In my previous article, I suggested some simple guidelines for beginners to start their deep learning journey. In this article, I will provide a short list of the widely used python libraries in deep learning. You will be able to train deep neural nets and work on your pet projects after installing these libraries.
There are three main steps in creating a neural net model: data collection, data manipulation and training of neural net, and visualization.
- Data collection: Most of the deep neural nets in application today fall under the category of supervised learning. For example, we need to show numerous images of cats to a neural net and “tell” the neural net that they are cats or we need to feed numerous positive sentiment sentences (e.g. iPhone X is amazing!) and tell the neural net that these statements have positive sentiment. In order to train neural nets, you guessed it right, we need lots of data! If you’re lucky, you can get cleaned data from the sources I mentioned in my previous article. Otherwise, you will have to scrape the data from different websites and clean the data yourself. The following libraries are helpful to scrape data from websites:
- Requests: This should be the first choice to access the content of a webpage since it is faster.
- Selenium: Use Selenium if requests couldn’t do the job for you.
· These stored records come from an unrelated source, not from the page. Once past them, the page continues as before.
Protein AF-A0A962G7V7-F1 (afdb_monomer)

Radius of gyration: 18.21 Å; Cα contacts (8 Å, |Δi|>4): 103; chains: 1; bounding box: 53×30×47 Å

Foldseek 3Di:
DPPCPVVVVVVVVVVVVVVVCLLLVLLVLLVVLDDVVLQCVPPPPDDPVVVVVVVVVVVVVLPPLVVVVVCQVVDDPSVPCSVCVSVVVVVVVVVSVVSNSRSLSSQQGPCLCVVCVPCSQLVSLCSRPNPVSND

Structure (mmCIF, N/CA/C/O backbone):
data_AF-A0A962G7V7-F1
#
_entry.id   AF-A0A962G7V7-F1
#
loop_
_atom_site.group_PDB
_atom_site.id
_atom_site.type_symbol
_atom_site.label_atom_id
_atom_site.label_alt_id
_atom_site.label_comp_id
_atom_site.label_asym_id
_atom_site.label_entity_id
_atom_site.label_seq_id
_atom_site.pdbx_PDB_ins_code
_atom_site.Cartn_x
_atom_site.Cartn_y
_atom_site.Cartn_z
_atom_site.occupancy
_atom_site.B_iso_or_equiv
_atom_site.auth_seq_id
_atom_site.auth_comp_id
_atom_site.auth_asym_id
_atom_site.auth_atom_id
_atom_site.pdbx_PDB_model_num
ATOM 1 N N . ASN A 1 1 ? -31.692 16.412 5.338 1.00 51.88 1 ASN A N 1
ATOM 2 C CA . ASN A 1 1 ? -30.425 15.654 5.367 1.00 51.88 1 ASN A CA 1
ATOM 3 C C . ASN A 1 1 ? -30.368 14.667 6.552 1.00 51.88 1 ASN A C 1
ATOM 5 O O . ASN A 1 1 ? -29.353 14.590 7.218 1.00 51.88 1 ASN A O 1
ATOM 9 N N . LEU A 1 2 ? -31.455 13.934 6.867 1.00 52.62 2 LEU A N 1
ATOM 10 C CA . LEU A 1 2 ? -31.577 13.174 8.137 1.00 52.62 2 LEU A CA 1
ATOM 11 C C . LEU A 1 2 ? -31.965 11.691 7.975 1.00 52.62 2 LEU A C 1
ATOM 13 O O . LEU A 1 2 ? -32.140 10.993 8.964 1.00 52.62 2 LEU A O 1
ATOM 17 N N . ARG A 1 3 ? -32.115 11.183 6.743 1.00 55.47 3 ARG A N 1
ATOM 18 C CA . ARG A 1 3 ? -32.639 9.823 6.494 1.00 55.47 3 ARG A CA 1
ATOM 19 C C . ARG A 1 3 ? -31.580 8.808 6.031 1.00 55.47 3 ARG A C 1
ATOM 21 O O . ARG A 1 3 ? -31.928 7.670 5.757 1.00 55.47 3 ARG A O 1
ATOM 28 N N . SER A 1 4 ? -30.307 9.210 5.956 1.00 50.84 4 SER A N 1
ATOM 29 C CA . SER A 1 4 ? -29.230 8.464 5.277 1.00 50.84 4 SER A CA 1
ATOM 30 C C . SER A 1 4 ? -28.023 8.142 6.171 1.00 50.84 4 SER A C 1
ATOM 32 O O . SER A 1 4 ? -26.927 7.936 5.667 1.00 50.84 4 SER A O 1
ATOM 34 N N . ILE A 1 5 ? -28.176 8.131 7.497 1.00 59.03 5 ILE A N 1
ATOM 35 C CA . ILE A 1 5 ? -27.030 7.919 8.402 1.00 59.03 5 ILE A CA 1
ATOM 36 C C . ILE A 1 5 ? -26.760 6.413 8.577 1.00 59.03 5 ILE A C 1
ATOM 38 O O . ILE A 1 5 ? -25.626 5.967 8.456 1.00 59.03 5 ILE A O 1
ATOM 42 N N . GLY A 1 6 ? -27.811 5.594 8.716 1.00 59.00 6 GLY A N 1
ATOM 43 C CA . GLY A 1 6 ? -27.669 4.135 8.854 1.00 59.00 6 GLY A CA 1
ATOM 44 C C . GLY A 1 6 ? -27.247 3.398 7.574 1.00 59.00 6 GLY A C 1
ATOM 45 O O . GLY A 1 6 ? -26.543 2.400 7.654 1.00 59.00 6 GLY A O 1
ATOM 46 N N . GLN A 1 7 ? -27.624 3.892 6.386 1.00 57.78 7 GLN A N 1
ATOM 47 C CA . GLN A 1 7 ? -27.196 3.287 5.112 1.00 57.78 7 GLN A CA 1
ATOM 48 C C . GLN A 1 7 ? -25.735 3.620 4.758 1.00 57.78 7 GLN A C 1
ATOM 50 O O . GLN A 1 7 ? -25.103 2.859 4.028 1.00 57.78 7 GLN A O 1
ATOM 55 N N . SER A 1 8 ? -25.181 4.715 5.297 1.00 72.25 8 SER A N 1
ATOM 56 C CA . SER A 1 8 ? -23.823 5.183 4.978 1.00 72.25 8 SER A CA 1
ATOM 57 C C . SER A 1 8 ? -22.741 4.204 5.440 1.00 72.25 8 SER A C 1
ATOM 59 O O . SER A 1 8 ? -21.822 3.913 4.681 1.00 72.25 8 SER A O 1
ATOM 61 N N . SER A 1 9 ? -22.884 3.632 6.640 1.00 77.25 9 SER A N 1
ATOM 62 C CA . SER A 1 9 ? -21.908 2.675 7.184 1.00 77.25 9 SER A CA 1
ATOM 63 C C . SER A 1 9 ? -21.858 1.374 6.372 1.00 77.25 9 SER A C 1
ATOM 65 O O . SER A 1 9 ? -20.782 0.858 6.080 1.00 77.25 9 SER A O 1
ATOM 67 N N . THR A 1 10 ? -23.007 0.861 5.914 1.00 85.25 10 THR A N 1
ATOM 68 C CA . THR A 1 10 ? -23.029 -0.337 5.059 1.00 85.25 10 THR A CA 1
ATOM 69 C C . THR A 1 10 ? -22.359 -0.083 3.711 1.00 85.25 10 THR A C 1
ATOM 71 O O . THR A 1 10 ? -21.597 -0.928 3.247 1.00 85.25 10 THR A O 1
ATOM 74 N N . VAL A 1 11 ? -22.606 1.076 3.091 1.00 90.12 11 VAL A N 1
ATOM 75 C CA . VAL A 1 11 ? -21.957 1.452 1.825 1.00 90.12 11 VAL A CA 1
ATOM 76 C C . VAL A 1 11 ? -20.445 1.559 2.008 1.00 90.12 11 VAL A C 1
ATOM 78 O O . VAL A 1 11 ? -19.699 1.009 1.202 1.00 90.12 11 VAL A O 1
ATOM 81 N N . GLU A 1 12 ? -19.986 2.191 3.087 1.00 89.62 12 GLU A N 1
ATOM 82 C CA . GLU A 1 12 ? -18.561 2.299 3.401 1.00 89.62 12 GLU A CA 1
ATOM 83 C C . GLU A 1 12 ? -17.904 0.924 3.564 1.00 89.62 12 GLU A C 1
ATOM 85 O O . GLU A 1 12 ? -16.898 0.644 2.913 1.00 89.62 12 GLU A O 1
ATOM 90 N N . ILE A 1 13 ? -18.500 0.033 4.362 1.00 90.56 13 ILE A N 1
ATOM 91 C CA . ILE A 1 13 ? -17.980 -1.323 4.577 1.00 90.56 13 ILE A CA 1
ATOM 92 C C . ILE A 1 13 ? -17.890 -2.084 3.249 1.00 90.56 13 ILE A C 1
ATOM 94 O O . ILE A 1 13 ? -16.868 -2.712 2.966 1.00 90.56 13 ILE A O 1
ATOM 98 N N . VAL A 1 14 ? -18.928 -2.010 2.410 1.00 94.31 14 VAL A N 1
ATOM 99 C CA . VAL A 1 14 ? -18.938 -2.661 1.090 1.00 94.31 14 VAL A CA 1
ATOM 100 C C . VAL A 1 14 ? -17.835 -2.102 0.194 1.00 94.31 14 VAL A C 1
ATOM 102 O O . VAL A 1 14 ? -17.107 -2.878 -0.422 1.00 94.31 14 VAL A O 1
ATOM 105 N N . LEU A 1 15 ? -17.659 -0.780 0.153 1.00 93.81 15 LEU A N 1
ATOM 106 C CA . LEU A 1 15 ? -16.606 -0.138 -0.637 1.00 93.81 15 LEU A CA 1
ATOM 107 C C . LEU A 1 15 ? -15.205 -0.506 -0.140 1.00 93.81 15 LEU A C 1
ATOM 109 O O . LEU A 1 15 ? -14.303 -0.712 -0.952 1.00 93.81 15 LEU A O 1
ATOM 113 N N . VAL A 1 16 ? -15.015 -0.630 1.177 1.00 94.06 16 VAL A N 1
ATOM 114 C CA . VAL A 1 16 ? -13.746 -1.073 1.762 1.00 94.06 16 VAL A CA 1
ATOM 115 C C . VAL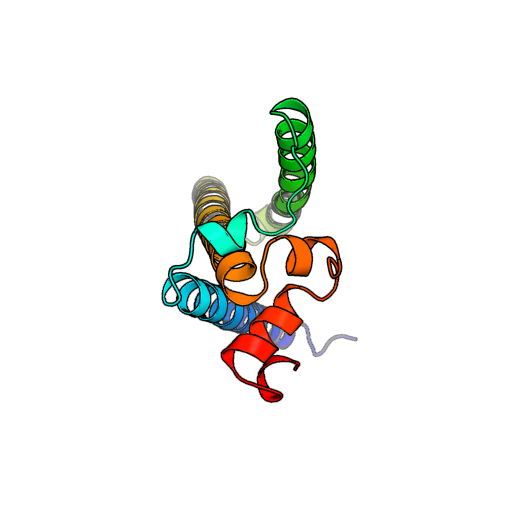 A 1 16 ? -13.431 -2.509 1.357 1.00 94.06 16 VAL A C 1
ATOM 117 O O . VAL A 1 16 ? -12.322 -2.785 0.911 1.00 94.06 16 VAL A O 1
ATOM 120 N N . TRP A 1 17 ? -14.390 -3.425 1.451 1.00 95.12 17 TRP A N 1
ATOM 121 C CA . TRP A 1 17 ? -14.163 -4.798 1.004 1.00 95.12 17 TRP A CA 1
ATOM 122 C C . TRP A 1 17 ? -13.931 -4.887 -0.501 1.00 95.12 17 TRP A C 1
ATOM 124 O O . TRP A 1 17 ? -13.029 -5.600 -0.935 1.00 95.12 17 TRP A O 1
ATOM 134 N N . PHE A 1 18 ? -14.680 -4.122 -1.292 1.00 94.75 18 PHE A N 1
ATOM 135 C CA . PHE A 1 18 ? -14.514 -4.077 -2.738 1.00 94.75 18 PHE A CA 1
ATOM 136 C C . PHE A 1 18 ? -13.104 -3.619 -3.136 1.00 94.75 18 PHE A C 1
ATOM 138 O O . PHE A 1 18 ? -12.410 -4.351 -3.842 1.00 94.75 18 PHE A O 1
ATOM 145 N N . LYS A 1 19 ? -12.626 -2.475 -2.618 1.00 92.88 19 LYS A N 1
ATOM 146 C CA . LYS A 1 19 ? -11.263 -1.996 -2.917 1.00 92.88 19 LYS A CA 1
ATOM 147 C C . LYS A 1 19 ? -10.195 -2.988 -2.450 1.00 92.88 19 LYS A C 1
ATOM 149 O O . LYS A 1 19 ? -9.198 -3.176 -3.138 1.00 92.88 19 LYS A O 1
ATOM 154 N N . MET A 1 20 ? -10.411 -3.667 -1.321 1.00 95.88 20 MET A N 1
ATOM 155 C CA . MET A 1 20 ? -9.482 -4.683 -0.821 1.00 95.88 20 MET A CA 1
ATOM 156 C C . MET A 1 20 ? -9.399 -5.890 -1.756 1.00 95.88 20 MET A C 1
ATOM 158 O O . MET A 1 20 ? -8.298 -6.341 -2.058 1.00 95.88 20 MET A O 1
ATOM 162 N N . VAL A 1 21 ? -10.534 -6.385 -2.257 1.00 94.81 21 VAL A N 1
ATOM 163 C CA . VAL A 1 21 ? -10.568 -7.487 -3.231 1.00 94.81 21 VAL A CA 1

It can be used to automate manual tasks like scrolling down a page or clicking buttons.
- Beautiful Soup 4: Used to extract data from the webpage obtained from Requests or Selenium.
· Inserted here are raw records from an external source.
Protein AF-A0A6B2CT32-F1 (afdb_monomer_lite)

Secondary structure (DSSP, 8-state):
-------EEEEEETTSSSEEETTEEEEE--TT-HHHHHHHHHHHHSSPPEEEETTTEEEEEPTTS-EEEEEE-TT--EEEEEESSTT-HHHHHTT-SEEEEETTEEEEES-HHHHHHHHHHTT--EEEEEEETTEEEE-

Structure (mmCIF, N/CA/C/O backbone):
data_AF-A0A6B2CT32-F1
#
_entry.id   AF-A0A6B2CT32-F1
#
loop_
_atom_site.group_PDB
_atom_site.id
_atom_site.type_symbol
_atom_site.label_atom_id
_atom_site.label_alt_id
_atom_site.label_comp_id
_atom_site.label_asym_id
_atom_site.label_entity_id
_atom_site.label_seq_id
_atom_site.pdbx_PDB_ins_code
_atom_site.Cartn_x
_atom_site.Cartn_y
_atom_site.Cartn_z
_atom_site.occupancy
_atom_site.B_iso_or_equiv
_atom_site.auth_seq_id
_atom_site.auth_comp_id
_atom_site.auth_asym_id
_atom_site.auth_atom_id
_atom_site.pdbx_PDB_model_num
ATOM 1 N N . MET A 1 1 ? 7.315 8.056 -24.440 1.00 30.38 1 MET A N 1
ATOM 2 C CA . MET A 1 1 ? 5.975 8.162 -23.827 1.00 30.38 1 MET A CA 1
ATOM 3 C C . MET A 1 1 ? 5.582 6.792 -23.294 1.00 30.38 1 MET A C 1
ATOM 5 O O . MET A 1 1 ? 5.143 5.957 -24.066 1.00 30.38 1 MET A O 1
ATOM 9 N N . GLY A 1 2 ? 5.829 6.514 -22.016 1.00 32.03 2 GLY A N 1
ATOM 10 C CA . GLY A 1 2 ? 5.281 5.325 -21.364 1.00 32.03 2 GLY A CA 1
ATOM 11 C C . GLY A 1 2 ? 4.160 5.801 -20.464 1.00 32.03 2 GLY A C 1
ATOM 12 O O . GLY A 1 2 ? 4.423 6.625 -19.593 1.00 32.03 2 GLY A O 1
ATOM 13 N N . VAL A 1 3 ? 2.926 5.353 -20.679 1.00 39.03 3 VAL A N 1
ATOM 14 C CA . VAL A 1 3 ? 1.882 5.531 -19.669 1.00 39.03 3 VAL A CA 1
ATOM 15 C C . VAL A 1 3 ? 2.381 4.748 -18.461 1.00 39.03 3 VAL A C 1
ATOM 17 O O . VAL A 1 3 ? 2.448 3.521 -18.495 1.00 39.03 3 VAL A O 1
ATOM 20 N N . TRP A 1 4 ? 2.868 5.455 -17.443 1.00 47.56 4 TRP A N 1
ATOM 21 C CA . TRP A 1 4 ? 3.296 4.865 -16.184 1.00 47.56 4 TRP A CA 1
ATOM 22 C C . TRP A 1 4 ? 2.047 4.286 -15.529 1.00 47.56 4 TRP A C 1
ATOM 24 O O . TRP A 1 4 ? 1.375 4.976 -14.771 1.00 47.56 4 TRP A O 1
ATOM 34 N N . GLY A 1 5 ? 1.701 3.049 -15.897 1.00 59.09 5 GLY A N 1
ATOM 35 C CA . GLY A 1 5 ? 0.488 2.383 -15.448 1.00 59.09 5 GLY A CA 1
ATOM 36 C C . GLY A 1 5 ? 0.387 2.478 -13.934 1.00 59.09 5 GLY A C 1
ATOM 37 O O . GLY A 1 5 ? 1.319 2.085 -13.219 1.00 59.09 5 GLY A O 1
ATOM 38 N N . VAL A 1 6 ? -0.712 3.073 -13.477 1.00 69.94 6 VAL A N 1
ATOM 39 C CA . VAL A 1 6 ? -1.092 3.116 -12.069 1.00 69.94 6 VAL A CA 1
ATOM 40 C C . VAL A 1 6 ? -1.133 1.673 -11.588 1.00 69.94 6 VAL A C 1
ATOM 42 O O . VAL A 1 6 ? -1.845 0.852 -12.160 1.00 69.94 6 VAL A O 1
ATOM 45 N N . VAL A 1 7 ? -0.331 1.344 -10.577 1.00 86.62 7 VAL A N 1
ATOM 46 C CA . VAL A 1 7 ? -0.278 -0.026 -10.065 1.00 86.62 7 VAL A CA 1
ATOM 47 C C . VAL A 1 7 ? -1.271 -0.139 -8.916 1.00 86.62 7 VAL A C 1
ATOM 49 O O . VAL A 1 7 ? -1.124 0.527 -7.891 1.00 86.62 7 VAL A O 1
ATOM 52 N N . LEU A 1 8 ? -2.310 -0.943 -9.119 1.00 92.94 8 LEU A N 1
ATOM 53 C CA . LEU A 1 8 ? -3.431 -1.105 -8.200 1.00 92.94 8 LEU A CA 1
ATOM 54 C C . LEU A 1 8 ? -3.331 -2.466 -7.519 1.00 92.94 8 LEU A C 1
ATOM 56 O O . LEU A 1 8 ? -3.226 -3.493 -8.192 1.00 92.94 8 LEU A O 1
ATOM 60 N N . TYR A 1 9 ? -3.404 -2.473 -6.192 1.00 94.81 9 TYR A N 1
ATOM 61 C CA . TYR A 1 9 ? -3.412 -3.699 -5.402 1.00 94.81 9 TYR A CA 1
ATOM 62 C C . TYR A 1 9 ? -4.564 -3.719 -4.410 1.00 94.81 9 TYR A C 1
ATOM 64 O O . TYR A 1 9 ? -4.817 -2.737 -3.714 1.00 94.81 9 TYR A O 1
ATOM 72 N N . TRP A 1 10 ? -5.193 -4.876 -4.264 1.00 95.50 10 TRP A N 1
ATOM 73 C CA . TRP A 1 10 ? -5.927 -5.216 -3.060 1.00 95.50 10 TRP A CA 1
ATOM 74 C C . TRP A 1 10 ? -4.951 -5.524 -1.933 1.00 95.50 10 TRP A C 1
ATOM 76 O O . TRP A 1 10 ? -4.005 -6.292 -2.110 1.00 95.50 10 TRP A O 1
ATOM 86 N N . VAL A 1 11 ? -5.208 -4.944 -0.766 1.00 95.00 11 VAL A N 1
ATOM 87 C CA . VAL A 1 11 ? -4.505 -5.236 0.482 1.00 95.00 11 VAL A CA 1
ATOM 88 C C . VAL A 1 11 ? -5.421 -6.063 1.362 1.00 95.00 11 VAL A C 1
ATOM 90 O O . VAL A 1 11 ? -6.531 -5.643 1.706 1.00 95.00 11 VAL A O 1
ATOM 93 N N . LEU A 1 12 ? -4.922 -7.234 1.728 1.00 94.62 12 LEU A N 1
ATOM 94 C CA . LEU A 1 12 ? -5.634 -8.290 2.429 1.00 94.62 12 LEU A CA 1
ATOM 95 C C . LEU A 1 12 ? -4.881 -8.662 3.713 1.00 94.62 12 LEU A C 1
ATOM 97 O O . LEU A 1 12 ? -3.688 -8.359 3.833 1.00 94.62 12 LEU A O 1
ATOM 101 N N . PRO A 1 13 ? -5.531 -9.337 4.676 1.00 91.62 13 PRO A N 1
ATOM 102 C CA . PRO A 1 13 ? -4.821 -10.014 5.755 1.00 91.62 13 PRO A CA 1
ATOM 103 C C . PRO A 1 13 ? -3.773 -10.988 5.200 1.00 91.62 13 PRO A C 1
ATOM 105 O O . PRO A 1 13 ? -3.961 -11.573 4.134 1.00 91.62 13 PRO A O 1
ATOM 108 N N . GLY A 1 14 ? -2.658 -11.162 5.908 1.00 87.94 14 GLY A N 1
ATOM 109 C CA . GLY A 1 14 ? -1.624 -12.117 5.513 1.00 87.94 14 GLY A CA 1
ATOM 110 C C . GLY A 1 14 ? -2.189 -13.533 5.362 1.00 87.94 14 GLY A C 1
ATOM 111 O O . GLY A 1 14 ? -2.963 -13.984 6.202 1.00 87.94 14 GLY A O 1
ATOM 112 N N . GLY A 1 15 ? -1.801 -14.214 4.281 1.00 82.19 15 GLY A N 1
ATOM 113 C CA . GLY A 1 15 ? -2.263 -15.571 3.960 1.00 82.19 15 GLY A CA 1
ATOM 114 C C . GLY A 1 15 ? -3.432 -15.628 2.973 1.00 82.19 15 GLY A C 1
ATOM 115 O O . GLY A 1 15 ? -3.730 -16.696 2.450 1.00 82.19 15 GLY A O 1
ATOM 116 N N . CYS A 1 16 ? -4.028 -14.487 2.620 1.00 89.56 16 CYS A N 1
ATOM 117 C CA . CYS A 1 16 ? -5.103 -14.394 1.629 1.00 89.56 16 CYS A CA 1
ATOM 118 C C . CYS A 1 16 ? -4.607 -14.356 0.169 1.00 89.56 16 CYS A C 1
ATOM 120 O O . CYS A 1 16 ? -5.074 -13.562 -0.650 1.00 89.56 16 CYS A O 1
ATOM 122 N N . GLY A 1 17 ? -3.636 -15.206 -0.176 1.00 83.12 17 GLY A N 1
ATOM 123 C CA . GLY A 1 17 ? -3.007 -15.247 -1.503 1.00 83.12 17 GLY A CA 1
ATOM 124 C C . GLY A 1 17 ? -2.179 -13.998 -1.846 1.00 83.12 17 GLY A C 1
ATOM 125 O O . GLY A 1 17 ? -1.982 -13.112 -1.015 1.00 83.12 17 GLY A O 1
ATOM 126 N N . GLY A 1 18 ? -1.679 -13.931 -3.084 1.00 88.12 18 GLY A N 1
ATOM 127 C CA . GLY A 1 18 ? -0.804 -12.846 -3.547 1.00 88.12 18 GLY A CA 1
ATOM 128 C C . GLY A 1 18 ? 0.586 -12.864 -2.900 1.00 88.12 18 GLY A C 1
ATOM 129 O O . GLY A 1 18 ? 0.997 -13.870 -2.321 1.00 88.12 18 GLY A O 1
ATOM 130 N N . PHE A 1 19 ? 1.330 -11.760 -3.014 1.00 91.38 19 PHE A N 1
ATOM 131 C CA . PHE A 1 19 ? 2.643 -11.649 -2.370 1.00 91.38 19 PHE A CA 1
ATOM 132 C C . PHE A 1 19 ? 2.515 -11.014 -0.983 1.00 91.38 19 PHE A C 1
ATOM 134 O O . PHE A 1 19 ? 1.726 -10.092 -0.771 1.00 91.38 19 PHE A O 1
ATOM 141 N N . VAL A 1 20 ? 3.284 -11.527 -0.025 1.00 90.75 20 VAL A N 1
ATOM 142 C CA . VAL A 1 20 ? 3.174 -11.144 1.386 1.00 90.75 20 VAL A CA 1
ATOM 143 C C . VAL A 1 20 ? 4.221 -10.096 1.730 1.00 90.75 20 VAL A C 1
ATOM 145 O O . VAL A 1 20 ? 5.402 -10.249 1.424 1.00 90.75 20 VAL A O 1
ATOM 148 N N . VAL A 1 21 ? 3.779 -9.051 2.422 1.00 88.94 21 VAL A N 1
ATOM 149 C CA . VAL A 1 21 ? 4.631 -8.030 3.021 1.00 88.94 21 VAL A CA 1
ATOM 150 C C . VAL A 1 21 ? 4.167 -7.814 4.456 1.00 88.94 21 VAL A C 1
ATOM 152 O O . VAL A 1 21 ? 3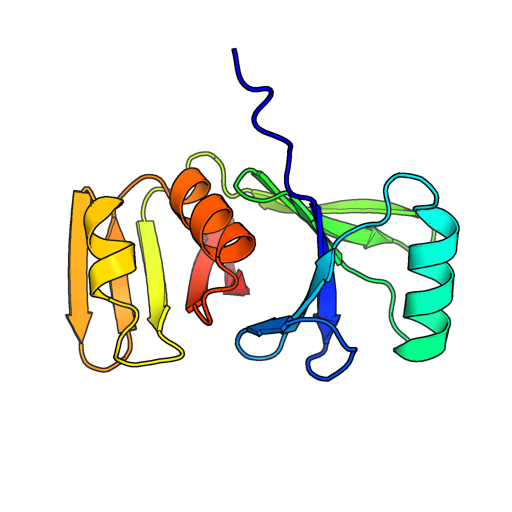.050 -7.354 4.712 1.00 88.94 21 VAL A O 1
ATOM 155 N N . HIS A 1 22 ? 5.042 -8.120 5.414 1.00 89.31 22 HIS A N 1
ATOM 156 C CA . HIS A 1 22 ? 4.713 -8.083 6.839 1.00 89.31 22 HIS A CA 1
ATOM 157 C C . HIS A 1 22 ? 3.476 -8.945 7.167 1.00 89.31 22 HIS A C 1
ATOM 159 O O . HIS A 1 22 ? 3.512 -10.159 7.010 1.00 89.31 22 HIS A O 1
ATOM 165 N N . ARG A 1 23 ? 2.387 -8.324 7.631 1.00 90.19 23 ARG A N 1
ATOM 166 C CA . ARG A 1 23 ? 1.116 -8.974 7.991 1.00 90.19 23 ARG A CA 1
ATOM 167 C C . ARG A 1 23 ? 0.037 -8.833 6.917 1.00 90.19 23 ARG A C 1
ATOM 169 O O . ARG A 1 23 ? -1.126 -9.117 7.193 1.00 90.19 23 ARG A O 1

- Scrapy: Most of the data scraping can be done by the above three libraries. Use Scrapy only if you need to perform advanced data scraping.
- Data manipulation and training of neural network: The collected data is usually cleaned and manipulated before feeding it to the neural networks. The following libraries are used for data manipulation and training of neural networks:
- Pandas: Good for data cleaning and manipulation. You can load data from various sources having different formats (txt, excel, json etc.) into different Pandas dataframes. You can then merge these dataframes, remove duplicate entries, handle missing values, visualize data etc.
- Numpy: Used to handle arrays and matrices and to perform mathematical operations on them.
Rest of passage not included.